Quest’ultimo è il capo delle Leghe Bianche del Mugello. È lui che organizza i contadini dopo la grande guerra, è un nocentino, ovvero uno dell’Istituto degli Innocenti, adottato, alla nascita nel 1881, dalla famiglia Lemmi della Parrocchia di S. Giovanni Maggiore Il patto colonico mugellano, stipulato con la Federazione mezzadri nella seconda metà del 1919 dopo forti proteste e scioperi molto partecipati dei contadini, trova l’opposizione dei proprietari. È soprattutto nel mandamento di Scarperia che si registrano le più forti resistenze di latifondisti che portano alcuni fra i cognomi più blasonati della regione: i Gerini di villa Le Maschere, i Dapples, i Cambray-Digny di villa Schifanoia, i principi Borghese della villa medicea di Cafaggiolo.

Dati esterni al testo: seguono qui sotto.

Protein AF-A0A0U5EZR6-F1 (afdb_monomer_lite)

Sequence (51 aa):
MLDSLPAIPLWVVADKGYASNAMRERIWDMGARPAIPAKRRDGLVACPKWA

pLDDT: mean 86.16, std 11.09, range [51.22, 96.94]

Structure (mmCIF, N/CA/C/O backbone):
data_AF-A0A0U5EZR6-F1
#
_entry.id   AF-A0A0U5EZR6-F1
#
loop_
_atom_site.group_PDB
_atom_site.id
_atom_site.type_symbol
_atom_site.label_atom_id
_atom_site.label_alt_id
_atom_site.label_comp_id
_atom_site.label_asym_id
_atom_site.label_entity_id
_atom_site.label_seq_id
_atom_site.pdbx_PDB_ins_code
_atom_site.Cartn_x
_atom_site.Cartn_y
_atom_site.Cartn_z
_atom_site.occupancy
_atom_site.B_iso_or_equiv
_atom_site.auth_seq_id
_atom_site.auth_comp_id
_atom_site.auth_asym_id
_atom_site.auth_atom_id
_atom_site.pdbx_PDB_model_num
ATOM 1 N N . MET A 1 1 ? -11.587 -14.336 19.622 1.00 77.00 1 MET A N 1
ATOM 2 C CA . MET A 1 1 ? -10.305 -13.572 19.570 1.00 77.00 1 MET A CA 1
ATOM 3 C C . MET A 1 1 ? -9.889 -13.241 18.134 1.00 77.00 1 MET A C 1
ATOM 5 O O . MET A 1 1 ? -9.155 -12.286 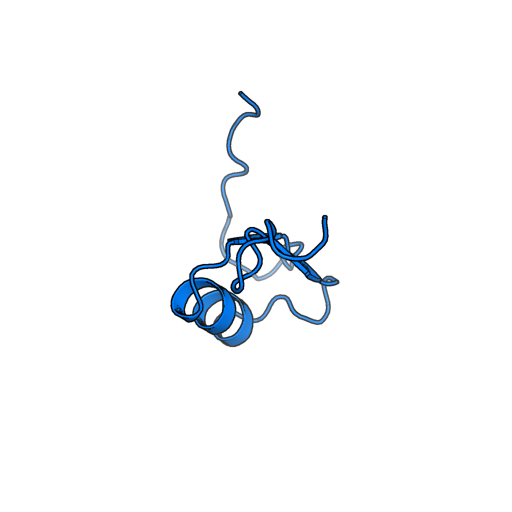17.938 1.00 77.00 1 MET A O 1
ATOM 9 N N . LEU A 1 2 ? -10.399 -13.956 17.124 1.00 84.12 2 LEU A N 1
ATOM 10 C CA . LEU A 1 2 ? -10.305 -13.534 15.719 1.00 84.12 2 LEU A CA 1
ATOM 11 C C . LEU A 1 2 ? -11.416 -12.538 15.337 1.00 84.12 2 LEU A C 1
ATOM 13 O O . LEU A 1 2 ? -11.210 -11.698 14.472 1.00 84.12 2 LEU A O 1
ATOM 17 N N . ASP A 1 3 ? -12.547 -12.568 16.044 1.00 88.50 3 ASP A N 1
ATOM 18 C CA . ASP A 1 3 ? -13.736 -11.728 15.797 1.00 88.50 3 ASP A CA 1
ATOM 19 C C . ASP A 1 3 ? -13.499 -10.230 16.044 1.00 88.50 3 ASP A C 1
ATOM 21 O O . ASP A 1 3 ? -14.300 -9.388 15.657 1.00 88.50 3 ASP A O 1
ATOM 25 N N . SER A 1 4 ? -12.397 -9.893 16.715 1.00 88.56 4 SER A N 1
ATOM 26 C CA . SER A 1 4 ? -11.979 -8.520 17.008 1.00 88.56 4 SER A CA 1
ATOM 27 C C . SER A 1 4 ? -11.128 -7.908 15.893 1.00 88.56 4 SER A C 1
ATOM 29 O O . SER A 1 4 ? -10.783 -6.729 15.971 1.00 88.56 4 SER A O 1
ATOM 31 N N . LEU A 1 5 ? -10.720 -8.702 14.898 1.00 89.00 5 LEU A N 1
ATOM 32 C CA . LEU A 1 5 ? -9.887 -8.217 13.806 1.00 89.00 5 LEU A CA 1
ATOM 33 C C . LEU A 1 5 ? -10.725 -7.400 12.818 1.00 89.00 5 LEU A C 1
ATOM 35 O O . LEU A 1 5 ? -11.869 -7.759 12.531 1.00 89.00 5 LEU A O 1
ATOM 39 N N . PRO A 1 6 ? -10.167 -6.313 12.262 1.00 89.75 6 PRO A N 1
ATOM 40 C CA . PRO A 1 6 ? -10.852 -5.576 11.216 1.00 89.75 6 PRO A CA 1
ATOM 41 C C . PRO A 1 6 ? -11.059 -6.485 10.001 1.00 89.75 6 PRO A C 1
ATOM 43 O O . PRO A 1 6 ? -10.158 -7.221 9.599 1.00 89.75 6 PRO A O 1
ATOM 46 N N . ALA A 1 7 ? -12.241 -6.400 9.387 1.00 90.62 7 ALA A N 1
ATOM 47 C CA . ALA A 1 7 ? -12.552 -7.150 8.170 1.00 90.62 7 ALA A CA 1
ATOM 48 C C . ALA A 1 7 ? -11.632 -6.767 6.996 1.00 90.62 7 ALA A C 1
ATOM 50 O O . ALA A 1 7 ? -11.389 -7.571 6.099 1.00 90.62 7 ALA A O 1
ATOM 51 N N . ILE A 1 8 ? -11.117 -5.535 7.017 1.00 93.25 8 ILE A N 1
ATOM 52 C CA . ILE A 1 8 ? -10.188 -4.999 6.027 1.00 93.25 8 ILE A CA 1
ATOM 53 C C . ILE A 1 8 ? -8.782 -4.999 6.633 1.00 93.25 8 ILE A C 1
ATOM 55 O O . ILE A 1 8 ? -8.597 -4.485 7.742 1.00 93.25 8 ILE A O 1
ATOM 59 N N . PRO A 1 9 ? -7.772 -5.537 5.930 1.00 92.19 9 PRO A N 1
ATOM 60 C CA . PRO A 1 9 ? -6.406 -5.502 6.421 1.00 92.19 9 PRO A CA 1
ATOM 61 C C . PRO A 1 9 ? -5.902 -4.059 6.502 1.00 92.19 9 PRO A C 1
ATOM 63 O O . PRO A 1 9 ? -6.090 -3.265 5.588 1.00 92.19 9 PRO A O 1
ATOM 66 N N . LEU A 1 10 ? -5.184 -3.726 7.574 1.00 93.56 10 LEU A N 1
ATOM 67 C CA . LEU A 1 10 ? -4.562 -2.403 7.704 1.00 93.56 10 LEU A CA 1
ATOM 68 C C . LEU A 1 10 ? -3.415 -2.211 6.700 1.00 93.56 10 LEU A C 1
ATOM 70 O O . LEU A 1 10 ? -3.199 -1.109 6.195 1.00 93.56 10 LEU A O 1
ATOM 74 N N . TRP A 1 11 ? -2.685 -3.289 6.404 1.00 94.06 11 TRP A N 1
ATOM 75 C CA . TRP A 1 11 ? -1.533 -3.295 5.509 1.00 94.06 11 TRP A CA 1
ATOM 76 C C . TRP A 1 11 ? -1.564 -4.506 4.586 1.00 94.06 11 TRP A C 1
ATOM 78 O O . TRP A 1 11 ? -1.888 -5.613 5.014 1.00 94.06 11 TRP A O 1
ATOM 88 N N . VAL A 1 12 ? -1.148 -4.300 3.340 1.00 94.44 12 VAL A N 1
ATOM 89 C CA . VAL A 1 12 ? -0.905 -5.372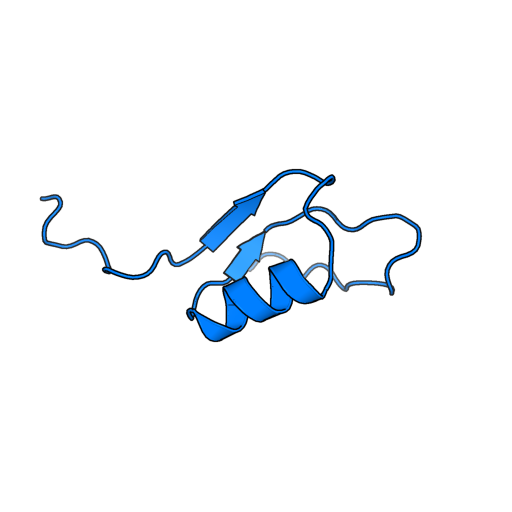 2.373 1.00 94.44 12 VAL A CA 1
ATOM 90 C C . VAL A 1 12 ? 0.568 -5.344 1.996 1.00 94.44 12 VAL A C 1
ATOM 92 O O . VAL A 1 12 ? 1.052 -4.375 1.407 1.00 94.44 12 VAL A O 1
ATOM 95 N N . VAL A 1 13 ? 1.283 -6.409 2.352 1.00 94.12 13 VAL A N 1
ATOM 96 C CA . VAL A 1 13 ? 2.704 -6.592 2.037 1.00 94.12 13 VAL A CA 1
ATOM 97 C C . VAL A 1 13 ? 2.813 -7.486 0.808 1.00 94.12 13 VAL A C 1
ATOM 99 O O . VAL A 1 13 ? 2.212 -8.557 0.771 1.00 94.12 13 VAL A O 1
ATOM 102 N N . ALA A 1 14 ? 3.580 -7.061 -0.193 1.00 93.00 14 ALA A N 1
ATOM 103 C CA . ALA A 1 14 ? 3.836 -7.865 -1.384 1.00 93.00 14 ALA A CA 1
ATOM 104 C C . ALA A 1 14 ? 5.258 -7.642 -1.903 1.00 93.00 14 ALA A C 1
ATOM 106 O O . ALA A 1 14 ? 5.926 -6.663 -1.559 1.00 93.00 14 ALA A O 1
ATOM 107 N N . ASP A 1 15 ? 5.724 -8.565 -2.739 1.00 92.38 15 ASP A N 1
ATOM 108 C CA . ASP A 1 15 ? 7.051 -8.487 -3.332 1.00 92.38 15 ASP A CA 1
ATOM 109 C C . ASP A 1 15 ? 7.160 -7.375 -4.395 1.00 92.38 15 ASP A C 1
ATOM 111 O O . ASP A 1 15 ? 6.189 -6.736 -4.809 1.00 92.38 15 ASP A O 1
ATOM 115 N N . LYS A 1 16 ? 8.379 -7.158 -4.890 1.00 89.69 16 LYS A N 1
ATOM 116 C CA . LYS A 1 16 ? 8.653 -6.161 -5.932 1.00 89.69 16 LYS A CA 1
ATOM 117 C C . LYS A 1 16 ? 7.953 -6.475 -7.264 1.00 89.69 16 LYS A C 1
ATOM 119 O O . LYS A 1 16 ? 7.765 -5.561 -8.069 1.00 89.69 16 LYS A O 1
ATOM 124 N N . GLY A 1 17 ? 7.571 -7.725 -7.533 1.00 91.44 17 GLY A N 1
ATOM 125 C CA . GLY A 1 17 ? 6.797 -8.117 -8.713 1.00 91.44 17 GLY A CA 1
ATOM 126 C C . GLY A 1 17 ? 5.483 -7.340 -8.812 1.00 91.44 17 GLY A C 1
ATOM 127 O O . GLY A 1 17 ? 5.174 -6.811 -9.886 1.00 91.44 17 GLY A O 1
ATOM 128 N N . TYR A 1 18 ? 4.823 -7.126 -7.670 1.00 91.81 18 TYR A N 1
ATOM 129 C CA . TYR A 1 18 ? 3.538 -6.429 -7.520 1.00 91.81 18 TYR A CA 1
ATOM 130 C C . TYR A 1 18 ? 3.615 -4.895 -7.446 1.00 91.81 18 TYR A C 1
ATOM 132 O O . TYR A 1 18 ? 2.622 -4.240 -7.145 1.00 91.81 18 TYR A O 1
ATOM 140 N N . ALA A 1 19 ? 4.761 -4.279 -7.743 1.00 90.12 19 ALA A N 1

L’Agraria fa di tutto affinché il nuovo concordato concluso il 29 ottobre non sia ratificato. Parte dunque una seconda fase delle lotte contadine e l’agitazione, per la prima volta in Toscana, non si attua con la forma dell’astensione dal lavoro, ma con l’inedita modalità dell’assunzione in gestione diretta delle aziende da parte dei mezzadri, una pratica paragonabile all’occupazione delle fabbriche.


(Francesco Giunta)


Inizia tutto i primi di dicembre: i contadini collocano sui pagliai, sui comignoli più alti delle fattorie, un bastone con uno straccio bianco (una vecchia camicia, un pezzo di lenzuolo, un asciugamano). È il segnale della lotta, e la bandiera bianca sventola così su tutte le case del Mugello, perfino su tutti i carri di buoi e su tutte le criniere dei cavalli: “la bandiera bianca era diventata il lasciapassare in tutta la zona” (Ottorino Orlandini, opera memorialistica, senza titolo, conservata in copia dattiloscritta in ISRT, Istituto storico della resistenza in Toscana, capitolo II, p. 5). I coloni dimostrano che le aziende e il lavoro dei campi possono benissimo funzionare e proseguire senza la presenza e la conduzione del proprietario. Il nuovo patto colonico mugellano è firmato da ben 84 proprietari, nei confronti dei quali è subito cessata ogni misura di rigore. L’agitazione prosegue senza incidenti (“Il Messaggero del Mugello” 12 dicembre 1920). Ma tale affermazione è tragicamente smentita di lì a pochi giorni. Gli agrari, in preda al panico, ricorrono alle squadre fasciste come a strumento di repressione.


(Ismaello Ismaelli)


Si è scritto che la nobiltà fiorentina, al colmo dell’esasperazione, “si decise a partire alla riscossa e offri un sostanzioso finanziamento al Fascio di Firenze” (scrive O. Orlandini). Tra i fascisti più violenti fin dagli inizi si distingue lo “studente” Amerigo Dumini. Nel dicembre cominciano le spedizioni delle squadracce nelle campagne. La situazione più grave si verifica a San Piero a Sieve poiché nel Mugello occidentale si concentrano i proprietari più chiusi ed intransigenti. Fra di essi vi è anche la contessa Marianna Cambray-Digny, proprietaria della tenuta di Schifanoia, fortemente legata agli ambienti fascisti. L’amministratore della contessa è infatti il dottor Antonino Giunta, nientemeno che il padre di Francesco Giunta, noto squadrista, autore della tragica spedizione che il 13 luglio del 1920 mette a fuoco il Narodni Dom presso l’Hotel Balkan di Trieste. Alla fine di novembre tutte le fattorie e i poderi di Cambray-Digny sono occupati e su di essi sventola la bandiera bianca. Il 6 novembre 1920 si verifica un primo assalto dell’abitazione privata della contessa Cambray-Digny, la villa Schifanoia. A guidare l’assalto è Ottorino Orlandini e l’ordine viene dalla Federazione bianca e a portarlo da Borgo San Lorenzo a San Piero a Sieve è, in bicicletta, un ragazzino quindicenne, Maurizio Vigiani.


(Italo Capanni)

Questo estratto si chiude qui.